The manuscript summarises some work I've been doing to populate Wikidata with taxonomic publications (building on a huge amount of work already done), and also describes ALEC which I use to visualise this content. I've made various (unreleased) knowledge graphs of taxonomic information (and one that I have actually released Ozymandias), I'm still torn between whether the future is to invest more effort in Wikidata, or construct lighter, faster, domain specific knowledge graphs for taxonomy. I think the answer is likely to be "yes".

Meantime, one chart I quite like from the submitted version of this paper is shown below.
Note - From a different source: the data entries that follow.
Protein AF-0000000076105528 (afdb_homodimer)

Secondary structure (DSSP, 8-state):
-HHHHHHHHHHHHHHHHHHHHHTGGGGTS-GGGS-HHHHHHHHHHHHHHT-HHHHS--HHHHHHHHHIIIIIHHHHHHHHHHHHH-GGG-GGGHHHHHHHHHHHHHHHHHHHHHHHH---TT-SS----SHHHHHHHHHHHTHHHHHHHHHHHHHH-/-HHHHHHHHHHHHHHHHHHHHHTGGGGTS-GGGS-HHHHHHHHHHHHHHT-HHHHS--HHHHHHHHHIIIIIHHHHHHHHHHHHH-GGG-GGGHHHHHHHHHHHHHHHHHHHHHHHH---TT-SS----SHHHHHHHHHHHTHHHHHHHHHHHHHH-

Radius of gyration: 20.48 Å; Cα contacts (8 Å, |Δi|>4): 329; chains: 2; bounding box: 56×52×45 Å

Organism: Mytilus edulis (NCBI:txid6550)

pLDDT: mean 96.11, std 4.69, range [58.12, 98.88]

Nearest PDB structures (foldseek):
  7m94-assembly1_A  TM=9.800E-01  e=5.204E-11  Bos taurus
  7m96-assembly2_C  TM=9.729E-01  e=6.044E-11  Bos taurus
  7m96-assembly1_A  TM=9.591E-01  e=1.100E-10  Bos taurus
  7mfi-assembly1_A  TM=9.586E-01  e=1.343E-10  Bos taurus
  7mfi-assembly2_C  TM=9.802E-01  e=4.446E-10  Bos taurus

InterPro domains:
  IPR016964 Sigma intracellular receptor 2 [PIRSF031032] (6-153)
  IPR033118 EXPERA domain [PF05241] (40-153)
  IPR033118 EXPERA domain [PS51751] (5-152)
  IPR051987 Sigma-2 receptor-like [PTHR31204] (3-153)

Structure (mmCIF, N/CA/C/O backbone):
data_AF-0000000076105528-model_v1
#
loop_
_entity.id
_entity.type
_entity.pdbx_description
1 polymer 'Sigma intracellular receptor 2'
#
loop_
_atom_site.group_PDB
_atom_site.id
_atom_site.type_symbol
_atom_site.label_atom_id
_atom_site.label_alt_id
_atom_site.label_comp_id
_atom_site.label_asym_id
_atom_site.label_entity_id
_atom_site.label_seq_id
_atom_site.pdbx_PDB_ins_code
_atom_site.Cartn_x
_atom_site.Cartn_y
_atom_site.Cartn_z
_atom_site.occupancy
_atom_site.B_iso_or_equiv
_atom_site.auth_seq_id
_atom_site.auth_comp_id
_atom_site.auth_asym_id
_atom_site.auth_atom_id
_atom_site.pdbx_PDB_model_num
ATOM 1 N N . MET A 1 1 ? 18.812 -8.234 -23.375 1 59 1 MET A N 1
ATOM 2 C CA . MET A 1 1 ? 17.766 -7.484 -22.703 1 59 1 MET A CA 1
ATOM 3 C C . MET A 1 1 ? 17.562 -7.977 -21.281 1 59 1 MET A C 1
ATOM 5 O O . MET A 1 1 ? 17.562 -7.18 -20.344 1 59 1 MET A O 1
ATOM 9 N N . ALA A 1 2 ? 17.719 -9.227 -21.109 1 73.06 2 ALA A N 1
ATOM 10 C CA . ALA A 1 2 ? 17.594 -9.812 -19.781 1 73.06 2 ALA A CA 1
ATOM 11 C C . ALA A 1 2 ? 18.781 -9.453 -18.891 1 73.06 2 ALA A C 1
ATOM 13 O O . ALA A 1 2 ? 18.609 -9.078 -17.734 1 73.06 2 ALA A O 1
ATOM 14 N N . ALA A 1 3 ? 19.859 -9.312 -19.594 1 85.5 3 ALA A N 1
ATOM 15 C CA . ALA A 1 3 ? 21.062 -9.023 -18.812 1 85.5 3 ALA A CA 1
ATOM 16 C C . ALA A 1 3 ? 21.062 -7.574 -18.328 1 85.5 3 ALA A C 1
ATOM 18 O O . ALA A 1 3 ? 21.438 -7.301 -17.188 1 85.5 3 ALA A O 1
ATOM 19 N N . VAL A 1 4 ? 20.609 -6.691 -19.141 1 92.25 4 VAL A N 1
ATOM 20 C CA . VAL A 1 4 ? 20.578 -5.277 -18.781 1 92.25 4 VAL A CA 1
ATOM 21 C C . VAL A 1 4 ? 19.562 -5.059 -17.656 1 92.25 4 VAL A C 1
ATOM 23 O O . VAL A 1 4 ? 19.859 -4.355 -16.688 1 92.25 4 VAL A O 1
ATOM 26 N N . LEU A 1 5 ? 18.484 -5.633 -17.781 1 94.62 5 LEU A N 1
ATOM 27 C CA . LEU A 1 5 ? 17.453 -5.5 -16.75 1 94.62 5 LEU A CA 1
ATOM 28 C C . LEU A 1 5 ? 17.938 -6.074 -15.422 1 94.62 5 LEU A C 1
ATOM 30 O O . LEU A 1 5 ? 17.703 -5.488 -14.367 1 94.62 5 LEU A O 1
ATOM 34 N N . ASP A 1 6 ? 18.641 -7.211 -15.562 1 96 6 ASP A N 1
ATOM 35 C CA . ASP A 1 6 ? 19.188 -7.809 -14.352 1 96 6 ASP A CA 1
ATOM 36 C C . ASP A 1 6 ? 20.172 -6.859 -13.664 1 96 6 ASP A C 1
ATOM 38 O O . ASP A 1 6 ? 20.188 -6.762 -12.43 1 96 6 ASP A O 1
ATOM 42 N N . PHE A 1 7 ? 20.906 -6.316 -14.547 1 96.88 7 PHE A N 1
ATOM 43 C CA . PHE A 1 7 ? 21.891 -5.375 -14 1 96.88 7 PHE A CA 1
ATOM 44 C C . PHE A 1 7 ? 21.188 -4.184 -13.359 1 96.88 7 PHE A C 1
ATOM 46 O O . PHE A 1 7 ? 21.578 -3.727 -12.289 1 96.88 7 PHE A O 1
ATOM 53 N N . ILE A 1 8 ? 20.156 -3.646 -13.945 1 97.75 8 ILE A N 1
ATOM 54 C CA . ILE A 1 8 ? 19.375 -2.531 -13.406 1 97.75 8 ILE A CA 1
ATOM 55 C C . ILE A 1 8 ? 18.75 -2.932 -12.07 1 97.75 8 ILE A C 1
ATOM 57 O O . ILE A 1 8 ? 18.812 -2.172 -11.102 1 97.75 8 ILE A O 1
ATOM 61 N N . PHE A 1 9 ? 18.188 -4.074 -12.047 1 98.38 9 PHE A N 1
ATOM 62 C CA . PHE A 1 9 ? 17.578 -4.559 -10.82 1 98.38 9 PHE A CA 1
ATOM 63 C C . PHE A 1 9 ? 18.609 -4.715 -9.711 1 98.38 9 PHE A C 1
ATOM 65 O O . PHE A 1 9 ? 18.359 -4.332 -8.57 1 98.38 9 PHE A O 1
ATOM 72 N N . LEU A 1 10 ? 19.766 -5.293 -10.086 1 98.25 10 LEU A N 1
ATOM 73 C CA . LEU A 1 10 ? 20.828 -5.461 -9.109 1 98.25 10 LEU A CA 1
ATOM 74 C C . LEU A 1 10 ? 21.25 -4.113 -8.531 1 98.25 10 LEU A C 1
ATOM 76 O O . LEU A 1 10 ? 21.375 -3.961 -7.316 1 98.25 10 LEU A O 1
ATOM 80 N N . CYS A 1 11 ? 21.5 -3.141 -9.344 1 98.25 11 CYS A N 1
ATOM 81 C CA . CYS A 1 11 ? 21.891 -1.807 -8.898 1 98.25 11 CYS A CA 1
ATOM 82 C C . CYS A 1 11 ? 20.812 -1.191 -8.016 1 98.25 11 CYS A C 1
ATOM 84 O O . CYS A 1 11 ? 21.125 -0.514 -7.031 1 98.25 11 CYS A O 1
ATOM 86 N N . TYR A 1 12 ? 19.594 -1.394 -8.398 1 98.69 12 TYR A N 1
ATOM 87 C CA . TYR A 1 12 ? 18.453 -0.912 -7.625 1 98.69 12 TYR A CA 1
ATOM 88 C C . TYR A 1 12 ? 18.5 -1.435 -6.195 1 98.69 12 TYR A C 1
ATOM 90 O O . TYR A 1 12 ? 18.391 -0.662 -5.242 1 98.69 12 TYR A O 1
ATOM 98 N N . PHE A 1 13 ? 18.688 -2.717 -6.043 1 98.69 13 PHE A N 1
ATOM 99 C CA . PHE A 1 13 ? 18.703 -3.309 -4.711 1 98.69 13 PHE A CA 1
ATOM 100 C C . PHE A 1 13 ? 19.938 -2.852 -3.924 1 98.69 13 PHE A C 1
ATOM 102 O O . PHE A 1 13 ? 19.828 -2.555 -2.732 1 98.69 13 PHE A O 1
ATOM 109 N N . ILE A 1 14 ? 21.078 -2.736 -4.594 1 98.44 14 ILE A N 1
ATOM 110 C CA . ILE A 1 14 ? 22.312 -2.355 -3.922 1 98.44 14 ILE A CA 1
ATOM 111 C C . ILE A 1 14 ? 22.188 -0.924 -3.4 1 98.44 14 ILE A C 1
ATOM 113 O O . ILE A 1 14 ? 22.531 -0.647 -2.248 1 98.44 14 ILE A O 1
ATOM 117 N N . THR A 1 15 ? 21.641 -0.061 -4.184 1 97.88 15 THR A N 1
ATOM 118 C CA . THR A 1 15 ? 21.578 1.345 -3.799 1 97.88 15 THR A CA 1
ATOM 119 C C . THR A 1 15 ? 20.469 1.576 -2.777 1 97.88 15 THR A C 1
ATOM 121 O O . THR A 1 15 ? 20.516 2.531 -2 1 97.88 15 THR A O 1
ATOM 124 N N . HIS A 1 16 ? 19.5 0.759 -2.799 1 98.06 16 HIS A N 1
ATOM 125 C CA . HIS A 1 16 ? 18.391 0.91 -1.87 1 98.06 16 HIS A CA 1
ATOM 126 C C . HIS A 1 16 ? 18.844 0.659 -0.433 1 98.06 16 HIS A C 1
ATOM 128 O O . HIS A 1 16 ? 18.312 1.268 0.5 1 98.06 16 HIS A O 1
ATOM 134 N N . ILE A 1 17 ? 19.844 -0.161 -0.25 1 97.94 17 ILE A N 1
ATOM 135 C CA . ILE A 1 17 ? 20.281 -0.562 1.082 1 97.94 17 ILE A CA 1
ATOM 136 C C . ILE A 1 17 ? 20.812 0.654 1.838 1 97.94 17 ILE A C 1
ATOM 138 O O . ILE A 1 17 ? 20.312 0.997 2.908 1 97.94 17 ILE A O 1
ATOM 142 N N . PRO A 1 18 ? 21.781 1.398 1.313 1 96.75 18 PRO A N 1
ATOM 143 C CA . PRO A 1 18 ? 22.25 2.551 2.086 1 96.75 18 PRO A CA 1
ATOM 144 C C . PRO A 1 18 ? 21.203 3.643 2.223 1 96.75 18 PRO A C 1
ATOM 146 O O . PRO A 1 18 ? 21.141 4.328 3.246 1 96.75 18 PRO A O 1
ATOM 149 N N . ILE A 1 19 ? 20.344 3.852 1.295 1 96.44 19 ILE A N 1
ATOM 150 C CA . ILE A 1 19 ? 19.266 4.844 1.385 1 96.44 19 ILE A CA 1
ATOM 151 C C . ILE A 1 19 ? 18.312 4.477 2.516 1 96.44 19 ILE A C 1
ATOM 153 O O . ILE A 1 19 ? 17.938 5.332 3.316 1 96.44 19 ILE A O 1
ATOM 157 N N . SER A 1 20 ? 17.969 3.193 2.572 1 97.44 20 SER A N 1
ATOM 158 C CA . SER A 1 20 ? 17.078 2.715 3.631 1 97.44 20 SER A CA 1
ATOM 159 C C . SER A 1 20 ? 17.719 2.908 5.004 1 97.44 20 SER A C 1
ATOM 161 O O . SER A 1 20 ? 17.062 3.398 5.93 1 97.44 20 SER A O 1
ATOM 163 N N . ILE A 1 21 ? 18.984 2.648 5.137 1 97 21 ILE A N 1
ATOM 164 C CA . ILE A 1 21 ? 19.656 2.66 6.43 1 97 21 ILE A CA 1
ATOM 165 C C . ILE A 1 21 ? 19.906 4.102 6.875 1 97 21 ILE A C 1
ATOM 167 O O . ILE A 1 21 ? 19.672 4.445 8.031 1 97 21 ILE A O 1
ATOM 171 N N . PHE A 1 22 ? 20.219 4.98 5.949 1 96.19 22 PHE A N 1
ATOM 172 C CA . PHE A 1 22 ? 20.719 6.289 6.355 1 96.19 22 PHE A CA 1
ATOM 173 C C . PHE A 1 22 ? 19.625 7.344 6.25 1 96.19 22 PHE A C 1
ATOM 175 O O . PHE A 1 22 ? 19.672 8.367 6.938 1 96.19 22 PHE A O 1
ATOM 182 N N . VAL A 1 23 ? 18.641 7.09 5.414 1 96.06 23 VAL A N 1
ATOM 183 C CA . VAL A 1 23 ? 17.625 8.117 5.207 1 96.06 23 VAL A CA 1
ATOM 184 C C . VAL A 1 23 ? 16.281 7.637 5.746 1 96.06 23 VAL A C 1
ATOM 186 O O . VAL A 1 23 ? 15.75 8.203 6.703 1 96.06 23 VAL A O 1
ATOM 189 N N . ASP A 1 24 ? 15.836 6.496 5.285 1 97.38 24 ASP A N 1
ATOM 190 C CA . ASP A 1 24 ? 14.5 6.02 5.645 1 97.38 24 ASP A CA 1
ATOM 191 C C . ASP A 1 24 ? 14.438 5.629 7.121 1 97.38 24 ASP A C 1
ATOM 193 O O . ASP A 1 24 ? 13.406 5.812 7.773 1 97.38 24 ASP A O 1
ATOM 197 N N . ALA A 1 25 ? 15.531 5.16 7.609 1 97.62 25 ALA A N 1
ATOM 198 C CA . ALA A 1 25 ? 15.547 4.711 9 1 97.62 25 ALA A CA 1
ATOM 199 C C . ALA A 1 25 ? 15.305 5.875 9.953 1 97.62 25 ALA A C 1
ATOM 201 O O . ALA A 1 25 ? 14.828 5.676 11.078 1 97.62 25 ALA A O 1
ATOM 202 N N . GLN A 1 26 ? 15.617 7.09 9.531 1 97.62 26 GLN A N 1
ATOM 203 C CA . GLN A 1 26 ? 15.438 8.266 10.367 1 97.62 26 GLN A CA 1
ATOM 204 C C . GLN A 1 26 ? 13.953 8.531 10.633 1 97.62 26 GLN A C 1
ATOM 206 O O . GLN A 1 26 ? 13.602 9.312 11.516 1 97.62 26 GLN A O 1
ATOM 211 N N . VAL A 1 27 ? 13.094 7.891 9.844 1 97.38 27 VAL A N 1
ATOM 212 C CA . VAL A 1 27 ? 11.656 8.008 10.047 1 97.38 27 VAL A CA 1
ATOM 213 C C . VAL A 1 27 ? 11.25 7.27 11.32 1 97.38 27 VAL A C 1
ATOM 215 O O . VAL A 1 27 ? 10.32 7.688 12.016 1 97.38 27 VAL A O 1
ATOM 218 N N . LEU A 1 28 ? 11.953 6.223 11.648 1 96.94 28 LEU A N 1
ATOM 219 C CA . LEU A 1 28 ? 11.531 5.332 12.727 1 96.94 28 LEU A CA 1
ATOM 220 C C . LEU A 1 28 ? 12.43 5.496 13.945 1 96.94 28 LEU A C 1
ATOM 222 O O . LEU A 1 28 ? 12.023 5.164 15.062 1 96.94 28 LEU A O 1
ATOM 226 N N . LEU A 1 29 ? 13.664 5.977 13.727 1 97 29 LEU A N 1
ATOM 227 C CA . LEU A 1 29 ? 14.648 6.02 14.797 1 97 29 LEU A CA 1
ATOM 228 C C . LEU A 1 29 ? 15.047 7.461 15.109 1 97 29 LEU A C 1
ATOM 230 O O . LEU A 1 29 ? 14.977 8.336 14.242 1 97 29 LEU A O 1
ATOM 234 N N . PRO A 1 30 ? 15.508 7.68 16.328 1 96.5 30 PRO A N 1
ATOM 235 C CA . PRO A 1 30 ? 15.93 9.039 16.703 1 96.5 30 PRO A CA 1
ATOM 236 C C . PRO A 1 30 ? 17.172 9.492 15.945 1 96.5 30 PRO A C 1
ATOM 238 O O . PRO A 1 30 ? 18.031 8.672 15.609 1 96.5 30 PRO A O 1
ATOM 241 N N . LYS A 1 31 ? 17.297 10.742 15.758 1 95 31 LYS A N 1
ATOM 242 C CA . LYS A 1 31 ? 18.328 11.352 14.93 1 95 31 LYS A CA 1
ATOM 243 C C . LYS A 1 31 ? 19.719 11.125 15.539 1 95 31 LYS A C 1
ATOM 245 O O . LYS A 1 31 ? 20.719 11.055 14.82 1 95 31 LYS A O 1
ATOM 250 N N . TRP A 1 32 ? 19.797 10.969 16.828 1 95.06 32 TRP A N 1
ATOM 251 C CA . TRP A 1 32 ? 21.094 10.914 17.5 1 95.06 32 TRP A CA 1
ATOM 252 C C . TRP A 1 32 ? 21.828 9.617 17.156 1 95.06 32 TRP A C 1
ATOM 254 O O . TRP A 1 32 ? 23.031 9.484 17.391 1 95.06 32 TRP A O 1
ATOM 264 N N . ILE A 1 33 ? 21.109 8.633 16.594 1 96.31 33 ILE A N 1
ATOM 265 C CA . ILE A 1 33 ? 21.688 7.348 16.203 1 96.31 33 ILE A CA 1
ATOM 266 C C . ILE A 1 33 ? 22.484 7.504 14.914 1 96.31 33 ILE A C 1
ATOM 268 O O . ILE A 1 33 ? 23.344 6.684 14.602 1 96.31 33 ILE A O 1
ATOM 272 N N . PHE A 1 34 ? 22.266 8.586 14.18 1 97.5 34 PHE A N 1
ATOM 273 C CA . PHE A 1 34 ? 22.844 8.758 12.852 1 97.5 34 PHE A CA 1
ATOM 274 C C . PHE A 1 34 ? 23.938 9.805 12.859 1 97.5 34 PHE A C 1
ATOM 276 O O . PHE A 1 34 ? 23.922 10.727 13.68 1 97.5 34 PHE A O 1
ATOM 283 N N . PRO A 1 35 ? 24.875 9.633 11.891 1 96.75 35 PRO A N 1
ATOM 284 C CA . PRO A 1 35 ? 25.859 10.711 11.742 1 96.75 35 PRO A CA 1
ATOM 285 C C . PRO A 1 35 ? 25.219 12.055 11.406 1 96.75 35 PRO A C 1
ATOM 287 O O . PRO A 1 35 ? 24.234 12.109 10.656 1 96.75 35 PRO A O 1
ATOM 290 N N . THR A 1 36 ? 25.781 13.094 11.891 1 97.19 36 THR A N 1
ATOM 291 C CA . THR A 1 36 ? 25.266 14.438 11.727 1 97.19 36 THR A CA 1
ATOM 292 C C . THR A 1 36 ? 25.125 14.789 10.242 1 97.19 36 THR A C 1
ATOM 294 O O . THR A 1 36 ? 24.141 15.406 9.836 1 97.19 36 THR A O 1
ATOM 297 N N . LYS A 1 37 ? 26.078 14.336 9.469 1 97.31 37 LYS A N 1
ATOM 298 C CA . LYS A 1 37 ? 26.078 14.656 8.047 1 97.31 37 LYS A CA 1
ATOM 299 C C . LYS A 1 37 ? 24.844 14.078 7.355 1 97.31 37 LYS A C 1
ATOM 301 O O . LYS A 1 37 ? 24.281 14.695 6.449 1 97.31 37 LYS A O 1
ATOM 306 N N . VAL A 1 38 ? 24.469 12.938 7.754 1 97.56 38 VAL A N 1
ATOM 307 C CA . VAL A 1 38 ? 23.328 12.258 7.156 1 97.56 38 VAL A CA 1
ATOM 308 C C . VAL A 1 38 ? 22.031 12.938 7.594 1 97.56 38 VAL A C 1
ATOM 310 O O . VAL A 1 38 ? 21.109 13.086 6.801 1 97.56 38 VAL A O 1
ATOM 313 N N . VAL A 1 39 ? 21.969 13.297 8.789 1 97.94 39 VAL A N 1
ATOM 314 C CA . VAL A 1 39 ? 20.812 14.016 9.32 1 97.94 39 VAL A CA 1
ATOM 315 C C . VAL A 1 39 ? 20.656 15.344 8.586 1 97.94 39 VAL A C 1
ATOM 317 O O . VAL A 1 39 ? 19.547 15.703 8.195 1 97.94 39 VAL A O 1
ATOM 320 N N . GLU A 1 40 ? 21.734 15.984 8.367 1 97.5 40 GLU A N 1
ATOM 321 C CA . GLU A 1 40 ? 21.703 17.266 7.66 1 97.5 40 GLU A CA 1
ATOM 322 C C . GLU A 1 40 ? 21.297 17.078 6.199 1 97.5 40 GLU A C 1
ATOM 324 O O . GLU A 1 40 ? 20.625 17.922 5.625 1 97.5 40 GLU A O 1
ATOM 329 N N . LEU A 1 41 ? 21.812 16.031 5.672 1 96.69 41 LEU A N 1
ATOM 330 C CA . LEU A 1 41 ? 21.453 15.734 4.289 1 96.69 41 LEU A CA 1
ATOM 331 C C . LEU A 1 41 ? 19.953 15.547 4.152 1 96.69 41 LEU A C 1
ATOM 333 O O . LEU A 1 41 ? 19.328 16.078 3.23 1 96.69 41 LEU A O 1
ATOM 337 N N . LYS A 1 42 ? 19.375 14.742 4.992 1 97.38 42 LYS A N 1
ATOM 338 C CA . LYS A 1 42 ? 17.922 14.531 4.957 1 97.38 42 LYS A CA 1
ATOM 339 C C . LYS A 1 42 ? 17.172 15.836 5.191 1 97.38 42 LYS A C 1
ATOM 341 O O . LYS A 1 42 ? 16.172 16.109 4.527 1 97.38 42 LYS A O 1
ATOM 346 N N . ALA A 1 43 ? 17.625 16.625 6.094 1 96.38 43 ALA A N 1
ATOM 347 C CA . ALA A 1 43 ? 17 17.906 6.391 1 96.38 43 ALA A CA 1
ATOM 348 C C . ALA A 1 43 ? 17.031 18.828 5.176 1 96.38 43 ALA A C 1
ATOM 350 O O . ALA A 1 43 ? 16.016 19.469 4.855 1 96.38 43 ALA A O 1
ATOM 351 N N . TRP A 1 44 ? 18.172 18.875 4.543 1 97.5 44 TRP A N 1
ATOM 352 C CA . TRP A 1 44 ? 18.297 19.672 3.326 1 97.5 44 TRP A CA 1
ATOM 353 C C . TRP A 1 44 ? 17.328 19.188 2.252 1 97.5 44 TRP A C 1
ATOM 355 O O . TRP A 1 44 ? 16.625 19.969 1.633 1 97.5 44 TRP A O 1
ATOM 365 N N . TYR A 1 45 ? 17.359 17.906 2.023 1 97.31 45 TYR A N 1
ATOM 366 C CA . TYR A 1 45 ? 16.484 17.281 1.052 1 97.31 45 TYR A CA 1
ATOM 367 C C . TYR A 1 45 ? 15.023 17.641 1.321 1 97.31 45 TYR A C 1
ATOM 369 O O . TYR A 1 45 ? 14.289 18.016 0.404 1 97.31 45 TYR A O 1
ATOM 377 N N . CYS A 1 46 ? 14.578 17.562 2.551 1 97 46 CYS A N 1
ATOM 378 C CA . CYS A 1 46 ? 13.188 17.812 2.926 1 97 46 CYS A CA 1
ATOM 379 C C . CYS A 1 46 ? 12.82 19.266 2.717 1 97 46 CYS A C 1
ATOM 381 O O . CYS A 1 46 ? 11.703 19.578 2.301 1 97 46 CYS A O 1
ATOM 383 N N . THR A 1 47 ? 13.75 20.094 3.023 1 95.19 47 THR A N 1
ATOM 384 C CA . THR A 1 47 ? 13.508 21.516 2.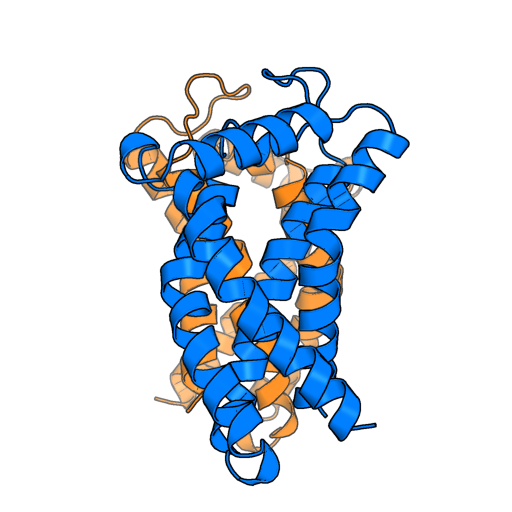85 1 95.19 47 THR A CA 1
ATOM 385 C C . THR A 1 47 ? 13.461 21.891 1.368 1 95.19 47 THR A C 1
ATOM 387 O O . THR A 1 47 ? 12.57 22.625 0.928 1 95.19 47 THR A O 1
ATOM 390 N N . GLU A 1 48 ? 14.414 21.344 0.647 1 96.38 48 GLU A N 1
ATOM 391 C CA . GLU A 1 48 ? 14.555 21.688 -0.766 1 96.38 48 GLU A CA 1
ATOM 392 C C . GLU A 1 48 ? 13.367 21.188 -1.575 1 96.38 48 GLU A C 1
ATOM 394 O O . GLU A 1 48 ? 12.852 21.891 -2.443 1 96.38 48 GLU A O 1
ATOM 399 N N . PHE A 1 49 ? 12.914 20.016 -1.222 1 97 49 PHE A N 1
ATOM 400 C CA . PHE A 1 49 ? 11.898 19.391 -2.064 1 97 49 PHE A CA 1
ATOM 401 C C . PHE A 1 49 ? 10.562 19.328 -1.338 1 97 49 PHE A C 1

It's a chart that is a bit tricky to interpret. My goal was to get a sense of whether bibliographic items added to Wikidata (e.g., taxonomic papers) were actually being edited by the Wikidata community, or whether they just sat there unchanged since they were added. If people are editing these publications, for example, by adding missing author names, linking papers to items for their authors, or adding additional identifiers (such as DOIs, ZooBank identifiers, etc.), then there is clear value in using Wikidata as a repository of bibliographic data. So I grabbed a sample of 1000 publications, retrieved their edit history from Wikidata, and plotted the creation timestamp of each item against the timestamps for each edit made to that item. If items were never edited then every point would fall along the diagonal line. If edits are made, they appear to the right of the diagonal. I could have just counted edits made, but I wanted to visualise those edits. As the chart shows, there is quite a lot of editing activity, so there his a community of people (and bots) curating this content. In many ways this is the strongest argument for using Wikidata for a "bibliography of life". Any database needs curation, which means people, and this is what Wikidata offers, a community of people who care about often esoteric details, and get pleasure from improving structured data.

There are still huge gaps in Wikidata's coverage of the taxonomic literature. Once you move beyond the "low hanging fruit" of publications with CrossRef DOIs the task of adding literature to Wikidata gets a bit more complicated. Then there is the reconciliation problem: given an existing taxonomic database with a list of references, how do we match those references to the corresponding items in Wikidata? There is still a lot to do.